6. Pursuant to Reg 26 of the Universal Credit etc (Claims & Payments) Regulations 2013, the time for Mr X to claim UC is extended by one month, so the claim which he made on 5 March 2023, takes effect from 5 February 2023. Mr X’ claim for UC is now remitted back to the Respondent to recalculate entitlement in accordance with the Tribunal’s decision.
Reasons – first decision / appeal
7. Between 22 March 2015 and 20 October 2022, Mr X had an award of IRESA which included an additional amount for the support group and the Severe Disability Premium.
8. On 1 February 2021, Mr X commenced employment. Shortly before starting this work, he submitted form PW1 advising the Respondent that he would be working 14 hours per week and earning £599.22 per month (net).
9. On 15 February 2021, the Respondent decided that this was permitted work as defined by Reg.45(4) The Employment and Support Allowance Regulations 2008 (“the 2008 Regs) and therefore fell within the exceptions to the basic rule that a claimant is not to be treated as entitled to IRESA in any week in which they work (Reg.40(1) of the 2008 Regs).
10. Sometime between 19 January 2023 and 17 February 2023, the Respondent received information from HMRC that Mr X’ earnings had increased and, from 20 October 2022 onwards, exceeded the permitted work higher limit of £152 p/w (16 x £9.50 (the national living wage from 1 April 2022 onwards)). His earnings after that date were £158.01 per week, so he exceeded the limit by just £6 per week.

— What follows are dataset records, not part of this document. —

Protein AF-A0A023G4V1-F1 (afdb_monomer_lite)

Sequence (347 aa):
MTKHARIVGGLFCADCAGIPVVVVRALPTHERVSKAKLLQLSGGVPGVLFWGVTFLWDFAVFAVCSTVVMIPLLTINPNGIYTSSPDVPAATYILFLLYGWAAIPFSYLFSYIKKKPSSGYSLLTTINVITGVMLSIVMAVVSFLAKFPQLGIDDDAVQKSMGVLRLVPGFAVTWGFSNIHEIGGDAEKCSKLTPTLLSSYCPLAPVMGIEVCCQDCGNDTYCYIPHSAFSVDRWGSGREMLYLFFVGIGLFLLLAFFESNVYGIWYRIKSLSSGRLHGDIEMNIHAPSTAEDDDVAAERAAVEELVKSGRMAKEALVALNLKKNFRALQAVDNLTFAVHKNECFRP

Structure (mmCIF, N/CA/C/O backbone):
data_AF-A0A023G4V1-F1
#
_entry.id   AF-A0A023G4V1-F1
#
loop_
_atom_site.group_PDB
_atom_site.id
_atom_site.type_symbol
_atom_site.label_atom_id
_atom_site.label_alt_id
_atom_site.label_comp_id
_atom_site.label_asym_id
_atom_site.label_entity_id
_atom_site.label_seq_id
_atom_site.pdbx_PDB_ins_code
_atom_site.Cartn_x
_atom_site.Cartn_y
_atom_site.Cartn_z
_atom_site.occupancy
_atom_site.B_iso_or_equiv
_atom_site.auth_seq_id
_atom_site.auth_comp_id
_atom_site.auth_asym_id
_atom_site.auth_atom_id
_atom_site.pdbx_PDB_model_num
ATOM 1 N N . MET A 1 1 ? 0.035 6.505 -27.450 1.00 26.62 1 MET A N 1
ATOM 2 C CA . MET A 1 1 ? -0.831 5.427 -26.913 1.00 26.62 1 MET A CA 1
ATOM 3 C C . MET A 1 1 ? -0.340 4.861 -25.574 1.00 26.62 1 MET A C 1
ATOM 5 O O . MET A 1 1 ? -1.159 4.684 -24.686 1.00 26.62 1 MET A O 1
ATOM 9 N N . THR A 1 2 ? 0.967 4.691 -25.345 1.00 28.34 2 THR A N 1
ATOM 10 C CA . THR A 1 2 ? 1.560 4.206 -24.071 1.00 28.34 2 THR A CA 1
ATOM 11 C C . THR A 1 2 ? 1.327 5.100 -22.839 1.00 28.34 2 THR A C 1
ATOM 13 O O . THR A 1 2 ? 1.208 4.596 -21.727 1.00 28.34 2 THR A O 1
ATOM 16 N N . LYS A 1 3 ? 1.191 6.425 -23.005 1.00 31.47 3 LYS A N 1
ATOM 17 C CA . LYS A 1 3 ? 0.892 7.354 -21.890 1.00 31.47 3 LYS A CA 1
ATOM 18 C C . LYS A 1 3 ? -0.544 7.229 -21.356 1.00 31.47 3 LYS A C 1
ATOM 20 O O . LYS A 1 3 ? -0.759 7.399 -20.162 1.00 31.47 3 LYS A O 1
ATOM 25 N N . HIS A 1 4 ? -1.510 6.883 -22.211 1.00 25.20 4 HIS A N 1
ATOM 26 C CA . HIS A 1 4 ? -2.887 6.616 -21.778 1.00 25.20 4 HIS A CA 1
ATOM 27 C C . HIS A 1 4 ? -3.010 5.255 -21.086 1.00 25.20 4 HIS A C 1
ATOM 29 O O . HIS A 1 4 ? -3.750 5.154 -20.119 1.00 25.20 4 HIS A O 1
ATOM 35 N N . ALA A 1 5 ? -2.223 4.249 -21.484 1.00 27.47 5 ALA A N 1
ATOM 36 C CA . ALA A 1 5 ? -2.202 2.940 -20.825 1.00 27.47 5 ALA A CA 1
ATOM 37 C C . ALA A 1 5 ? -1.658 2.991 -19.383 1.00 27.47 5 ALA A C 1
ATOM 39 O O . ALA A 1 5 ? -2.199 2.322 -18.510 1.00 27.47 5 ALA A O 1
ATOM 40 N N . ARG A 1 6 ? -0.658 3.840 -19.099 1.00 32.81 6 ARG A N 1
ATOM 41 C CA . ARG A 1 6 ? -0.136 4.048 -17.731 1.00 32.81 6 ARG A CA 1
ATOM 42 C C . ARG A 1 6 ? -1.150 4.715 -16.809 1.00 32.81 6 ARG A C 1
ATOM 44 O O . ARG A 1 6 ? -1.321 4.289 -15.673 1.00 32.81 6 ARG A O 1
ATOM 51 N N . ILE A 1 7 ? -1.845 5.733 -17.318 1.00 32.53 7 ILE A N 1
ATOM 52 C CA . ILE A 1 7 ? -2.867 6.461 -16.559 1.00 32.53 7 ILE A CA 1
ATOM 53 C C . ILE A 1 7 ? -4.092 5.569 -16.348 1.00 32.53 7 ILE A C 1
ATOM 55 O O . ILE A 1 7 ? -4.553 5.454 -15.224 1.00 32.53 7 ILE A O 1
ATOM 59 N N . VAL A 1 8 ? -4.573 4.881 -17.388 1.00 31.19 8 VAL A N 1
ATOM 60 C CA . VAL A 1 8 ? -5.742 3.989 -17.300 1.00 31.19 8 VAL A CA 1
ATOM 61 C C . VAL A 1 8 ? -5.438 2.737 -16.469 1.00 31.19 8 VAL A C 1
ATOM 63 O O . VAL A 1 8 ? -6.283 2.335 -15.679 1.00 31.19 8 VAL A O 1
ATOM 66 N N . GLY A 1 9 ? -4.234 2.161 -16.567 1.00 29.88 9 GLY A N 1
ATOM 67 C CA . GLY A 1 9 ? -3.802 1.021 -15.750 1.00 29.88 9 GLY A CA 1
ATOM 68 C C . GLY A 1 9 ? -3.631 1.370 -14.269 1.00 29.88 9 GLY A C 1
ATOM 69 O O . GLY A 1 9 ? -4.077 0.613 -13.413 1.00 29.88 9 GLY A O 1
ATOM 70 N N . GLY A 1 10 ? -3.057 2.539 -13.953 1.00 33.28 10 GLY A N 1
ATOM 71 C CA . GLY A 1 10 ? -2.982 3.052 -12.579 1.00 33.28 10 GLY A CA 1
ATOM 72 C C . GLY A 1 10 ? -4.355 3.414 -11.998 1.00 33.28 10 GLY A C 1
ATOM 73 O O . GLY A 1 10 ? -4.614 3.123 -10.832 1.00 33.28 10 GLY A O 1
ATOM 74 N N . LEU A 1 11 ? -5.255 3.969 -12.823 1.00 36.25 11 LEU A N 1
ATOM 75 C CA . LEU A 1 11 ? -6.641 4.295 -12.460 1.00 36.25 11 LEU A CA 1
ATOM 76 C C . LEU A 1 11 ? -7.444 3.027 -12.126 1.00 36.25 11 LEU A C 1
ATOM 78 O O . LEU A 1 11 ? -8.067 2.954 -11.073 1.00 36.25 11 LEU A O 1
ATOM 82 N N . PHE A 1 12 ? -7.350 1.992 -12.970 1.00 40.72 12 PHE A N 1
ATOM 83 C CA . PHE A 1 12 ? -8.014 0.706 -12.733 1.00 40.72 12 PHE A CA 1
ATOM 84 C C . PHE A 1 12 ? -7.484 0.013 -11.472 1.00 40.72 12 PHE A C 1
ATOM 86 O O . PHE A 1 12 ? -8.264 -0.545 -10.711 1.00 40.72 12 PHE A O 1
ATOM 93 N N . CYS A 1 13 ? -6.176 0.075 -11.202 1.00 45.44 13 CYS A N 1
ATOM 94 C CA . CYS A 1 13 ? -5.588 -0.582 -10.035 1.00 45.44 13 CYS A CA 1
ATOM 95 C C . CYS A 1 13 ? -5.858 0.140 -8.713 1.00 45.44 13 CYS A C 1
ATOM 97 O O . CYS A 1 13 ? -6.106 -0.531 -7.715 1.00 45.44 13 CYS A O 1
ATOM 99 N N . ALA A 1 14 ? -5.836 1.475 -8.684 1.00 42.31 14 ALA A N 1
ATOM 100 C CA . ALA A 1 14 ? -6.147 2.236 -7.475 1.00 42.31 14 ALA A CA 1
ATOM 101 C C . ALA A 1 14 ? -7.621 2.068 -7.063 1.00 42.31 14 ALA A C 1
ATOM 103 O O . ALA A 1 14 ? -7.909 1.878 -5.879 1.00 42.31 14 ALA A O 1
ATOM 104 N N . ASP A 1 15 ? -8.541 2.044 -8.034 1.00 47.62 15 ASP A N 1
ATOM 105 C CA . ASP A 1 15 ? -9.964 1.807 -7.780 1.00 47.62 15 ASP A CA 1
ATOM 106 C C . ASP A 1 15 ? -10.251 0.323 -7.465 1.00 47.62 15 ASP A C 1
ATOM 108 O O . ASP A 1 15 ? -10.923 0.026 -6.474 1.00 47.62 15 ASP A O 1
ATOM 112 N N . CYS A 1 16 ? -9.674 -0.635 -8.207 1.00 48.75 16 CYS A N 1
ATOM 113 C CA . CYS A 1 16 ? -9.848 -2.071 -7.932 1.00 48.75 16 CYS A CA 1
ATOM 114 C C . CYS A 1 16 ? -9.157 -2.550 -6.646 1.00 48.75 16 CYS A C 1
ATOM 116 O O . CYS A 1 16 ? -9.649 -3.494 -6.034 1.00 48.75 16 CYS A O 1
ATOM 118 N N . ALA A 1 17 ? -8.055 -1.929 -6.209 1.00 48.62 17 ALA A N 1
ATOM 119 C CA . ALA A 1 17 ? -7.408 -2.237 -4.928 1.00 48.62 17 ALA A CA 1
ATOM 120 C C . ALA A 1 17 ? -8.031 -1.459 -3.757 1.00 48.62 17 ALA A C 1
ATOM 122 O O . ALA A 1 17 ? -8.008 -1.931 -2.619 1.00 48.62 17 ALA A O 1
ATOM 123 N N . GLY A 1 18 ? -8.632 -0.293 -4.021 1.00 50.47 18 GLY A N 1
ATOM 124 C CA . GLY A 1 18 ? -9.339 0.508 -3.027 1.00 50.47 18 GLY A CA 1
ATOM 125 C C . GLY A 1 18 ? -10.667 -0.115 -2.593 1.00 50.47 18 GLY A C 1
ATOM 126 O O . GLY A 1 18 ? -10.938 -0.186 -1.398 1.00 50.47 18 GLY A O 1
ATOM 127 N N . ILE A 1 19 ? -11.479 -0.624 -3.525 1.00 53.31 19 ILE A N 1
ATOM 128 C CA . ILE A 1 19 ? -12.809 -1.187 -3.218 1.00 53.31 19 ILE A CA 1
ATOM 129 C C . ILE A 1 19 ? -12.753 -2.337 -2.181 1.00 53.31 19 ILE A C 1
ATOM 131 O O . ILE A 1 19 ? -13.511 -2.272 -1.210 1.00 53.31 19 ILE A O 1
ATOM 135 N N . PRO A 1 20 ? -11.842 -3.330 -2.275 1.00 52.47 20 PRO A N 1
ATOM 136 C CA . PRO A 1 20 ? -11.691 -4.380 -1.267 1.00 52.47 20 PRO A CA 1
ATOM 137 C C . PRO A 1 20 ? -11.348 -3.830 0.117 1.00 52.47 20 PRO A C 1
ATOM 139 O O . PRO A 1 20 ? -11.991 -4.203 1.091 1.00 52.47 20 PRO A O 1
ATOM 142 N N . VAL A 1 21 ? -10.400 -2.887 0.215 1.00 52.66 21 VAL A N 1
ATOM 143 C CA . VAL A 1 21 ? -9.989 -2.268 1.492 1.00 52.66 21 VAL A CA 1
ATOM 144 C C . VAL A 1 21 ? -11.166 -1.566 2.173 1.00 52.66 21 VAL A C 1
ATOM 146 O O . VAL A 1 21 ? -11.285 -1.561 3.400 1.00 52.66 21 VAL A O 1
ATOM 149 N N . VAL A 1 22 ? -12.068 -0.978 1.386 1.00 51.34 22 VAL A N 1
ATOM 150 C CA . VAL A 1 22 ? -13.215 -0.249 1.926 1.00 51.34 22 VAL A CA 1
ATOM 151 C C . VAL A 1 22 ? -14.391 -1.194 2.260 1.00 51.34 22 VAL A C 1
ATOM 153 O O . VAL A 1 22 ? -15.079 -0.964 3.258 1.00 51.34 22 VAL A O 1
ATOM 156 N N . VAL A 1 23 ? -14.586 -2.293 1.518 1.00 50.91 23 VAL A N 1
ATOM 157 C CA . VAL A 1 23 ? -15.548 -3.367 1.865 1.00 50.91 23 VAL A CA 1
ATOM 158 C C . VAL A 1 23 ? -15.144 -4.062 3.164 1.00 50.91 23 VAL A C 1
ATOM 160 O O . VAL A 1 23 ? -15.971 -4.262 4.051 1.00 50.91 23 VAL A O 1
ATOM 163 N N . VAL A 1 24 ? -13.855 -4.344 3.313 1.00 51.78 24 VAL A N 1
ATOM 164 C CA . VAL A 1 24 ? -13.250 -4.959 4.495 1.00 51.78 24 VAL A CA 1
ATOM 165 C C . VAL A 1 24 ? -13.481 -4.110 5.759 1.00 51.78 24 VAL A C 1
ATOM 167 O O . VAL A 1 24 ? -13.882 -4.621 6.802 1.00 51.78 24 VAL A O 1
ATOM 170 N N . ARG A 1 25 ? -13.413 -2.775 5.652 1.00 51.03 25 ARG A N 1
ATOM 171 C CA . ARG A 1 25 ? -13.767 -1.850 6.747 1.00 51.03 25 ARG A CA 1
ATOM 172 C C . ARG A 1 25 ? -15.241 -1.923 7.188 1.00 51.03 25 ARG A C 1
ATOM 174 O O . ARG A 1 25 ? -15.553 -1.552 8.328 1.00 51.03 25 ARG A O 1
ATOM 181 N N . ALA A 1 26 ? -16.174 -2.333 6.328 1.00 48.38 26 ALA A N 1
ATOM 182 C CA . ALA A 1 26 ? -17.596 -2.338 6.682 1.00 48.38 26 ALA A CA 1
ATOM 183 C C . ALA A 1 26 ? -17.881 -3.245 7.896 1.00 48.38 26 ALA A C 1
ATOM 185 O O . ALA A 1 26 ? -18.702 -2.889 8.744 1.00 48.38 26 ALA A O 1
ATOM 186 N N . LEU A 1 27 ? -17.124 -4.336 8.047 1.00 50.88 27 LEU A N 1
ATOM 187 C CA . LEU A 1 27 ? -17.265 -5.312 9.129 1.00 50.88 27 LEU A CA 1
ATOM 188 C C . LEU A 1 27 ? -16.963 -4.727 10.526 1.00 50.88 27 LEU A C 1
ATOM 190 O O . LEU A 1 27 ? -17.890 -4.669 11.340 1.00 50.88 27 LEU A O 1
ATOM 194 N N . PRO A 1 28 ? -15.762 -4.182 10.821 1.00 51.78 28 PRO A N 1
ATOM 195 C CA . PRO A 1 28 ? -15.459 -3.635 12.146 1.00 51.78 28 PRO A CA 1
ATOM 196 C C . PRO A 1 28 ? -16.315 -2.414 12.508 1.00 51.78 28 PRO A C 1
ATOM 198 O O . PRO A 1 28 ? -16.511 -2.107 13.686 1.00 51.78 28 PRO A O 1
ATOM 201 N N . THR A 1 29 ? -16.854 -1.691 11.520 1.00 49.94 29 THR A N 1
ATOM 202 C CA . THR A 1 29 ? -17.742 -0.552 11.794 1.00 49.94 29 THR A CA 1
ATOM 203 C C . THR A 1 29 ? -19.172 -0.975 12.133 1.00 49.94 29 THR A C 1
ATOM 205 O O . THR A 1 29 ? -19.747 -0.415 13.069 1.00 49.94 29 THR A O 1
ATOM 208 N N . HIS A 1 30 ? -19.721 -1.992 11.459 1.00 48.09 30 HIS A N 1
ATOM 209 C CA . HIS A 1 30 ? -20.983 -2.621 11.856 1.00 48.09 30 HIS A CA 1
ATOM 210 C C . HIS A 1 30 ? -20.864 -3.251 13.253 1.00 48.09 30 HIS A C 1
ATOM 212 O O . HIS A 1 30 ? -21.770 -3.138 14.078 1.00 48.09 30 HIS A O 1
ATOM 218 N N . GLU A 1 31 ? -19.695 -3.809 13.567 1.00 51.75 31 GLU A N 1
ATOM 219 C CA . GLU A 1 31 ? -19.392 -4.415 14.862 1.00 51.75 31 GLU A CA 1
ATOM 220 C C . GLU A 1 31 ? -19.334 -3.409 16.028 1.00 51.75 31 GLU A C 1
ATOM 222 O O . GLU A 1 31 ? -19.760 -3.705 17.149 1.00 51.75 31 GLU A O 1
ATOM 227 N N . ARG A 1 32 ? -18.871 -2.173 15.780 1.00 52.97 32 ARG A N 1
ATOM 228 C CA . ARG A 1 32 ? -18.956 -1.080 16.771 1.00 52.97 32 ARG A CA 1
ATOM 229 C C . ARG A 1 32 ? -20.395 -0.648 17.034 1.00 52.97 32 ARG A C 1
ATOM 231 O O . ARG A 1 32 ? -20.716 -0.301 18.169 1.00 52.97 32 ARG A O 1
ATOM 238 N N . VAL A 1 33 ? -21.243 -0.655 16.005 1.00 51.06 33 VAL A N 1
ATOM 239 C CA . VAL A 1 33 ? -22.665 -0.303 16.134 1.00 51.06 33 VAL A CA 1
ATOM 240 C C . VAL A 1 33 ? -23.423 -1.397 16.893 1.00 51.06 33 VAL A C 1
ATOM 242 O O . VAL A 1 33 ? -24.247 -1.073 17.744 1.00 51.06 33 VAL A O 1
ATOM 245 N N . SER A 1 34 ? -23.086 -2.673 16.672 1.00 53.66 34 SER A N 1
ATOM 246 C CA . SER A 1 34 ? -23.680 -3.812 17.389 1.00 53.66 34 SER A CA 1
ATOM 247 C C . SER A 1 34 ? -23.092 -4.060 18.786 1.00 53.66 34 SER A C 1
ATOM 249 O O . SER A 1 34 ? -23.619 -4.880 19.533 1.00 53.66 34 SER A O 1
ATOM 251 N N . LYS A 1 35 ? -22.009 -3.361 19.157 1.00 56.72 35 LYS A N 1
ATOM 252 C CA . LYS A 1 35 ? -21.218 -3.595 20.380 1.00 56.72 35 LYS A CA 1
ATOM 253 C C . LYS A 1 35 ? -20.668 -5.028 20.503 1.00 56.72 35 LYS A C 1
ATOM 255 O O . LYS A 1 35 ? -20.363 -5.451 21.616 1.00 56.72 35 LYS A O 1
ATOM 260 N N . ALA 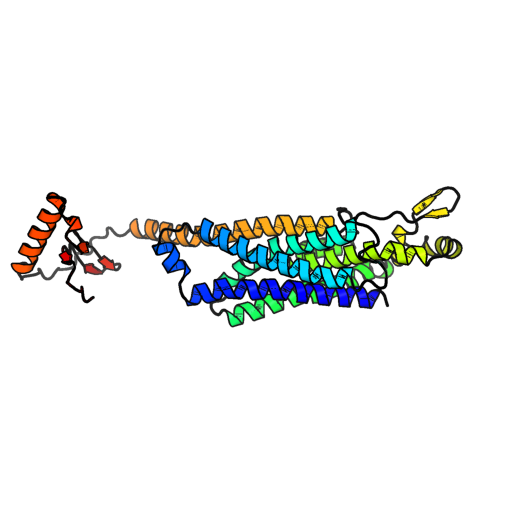A 1 36 ? -20.477 -5.775 19.412 1.00 57.03 36 ALA A N 1
ATOM 261 C CA . ALA A 1 36 ? -20.035 -7.172 19.523 1.00 57.03 36 ALA A CA 1
ATOM 262 C C . ALA A 1 36 ? -18.630 -7.317 20.143 1.00 57.03 36 ALA A C 1
ATOM 264 O O . ALA A 1 36 ? -18.402 -8.251 20.909 1.00 57.03 36 ALA A O 1
ATOM 265 N N . LYS A 1 37 ? -17.739 -6.327 19.961 1.00 57.44 37 LYS A N 1
ATOM 266 C CA . LYS A 1 37 ? -16.455 -6.261 20.687 1.00 57.44 37 LYS A CA 1
ATOM 267 C C . LYS A 1 37 ? -16.647 -6.257 22.211 1.00 57.44 37 LYS A C 1
ATOM 269 O O . LYS A 1 37 ? -15.881 -6.893 22.923 1.00 57.44 37 LYS A O 1
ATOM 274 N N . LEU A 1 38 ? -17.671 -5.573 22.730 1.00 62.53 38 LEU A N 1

11. In the light of this information, the Respondent decided on 24 February 2023 that Mr X could not be treated as having limited capability for work and was not entitled to IRESA from 20 October 2022 onwards. [This is the first decision under appeal.] The Respondent did not write to Mr X to inform him of this decision. Mr X did not learn of the decision until he telephoned the Respondent on 2 March 2023, to enquire why he had not received a payment of ESA that month.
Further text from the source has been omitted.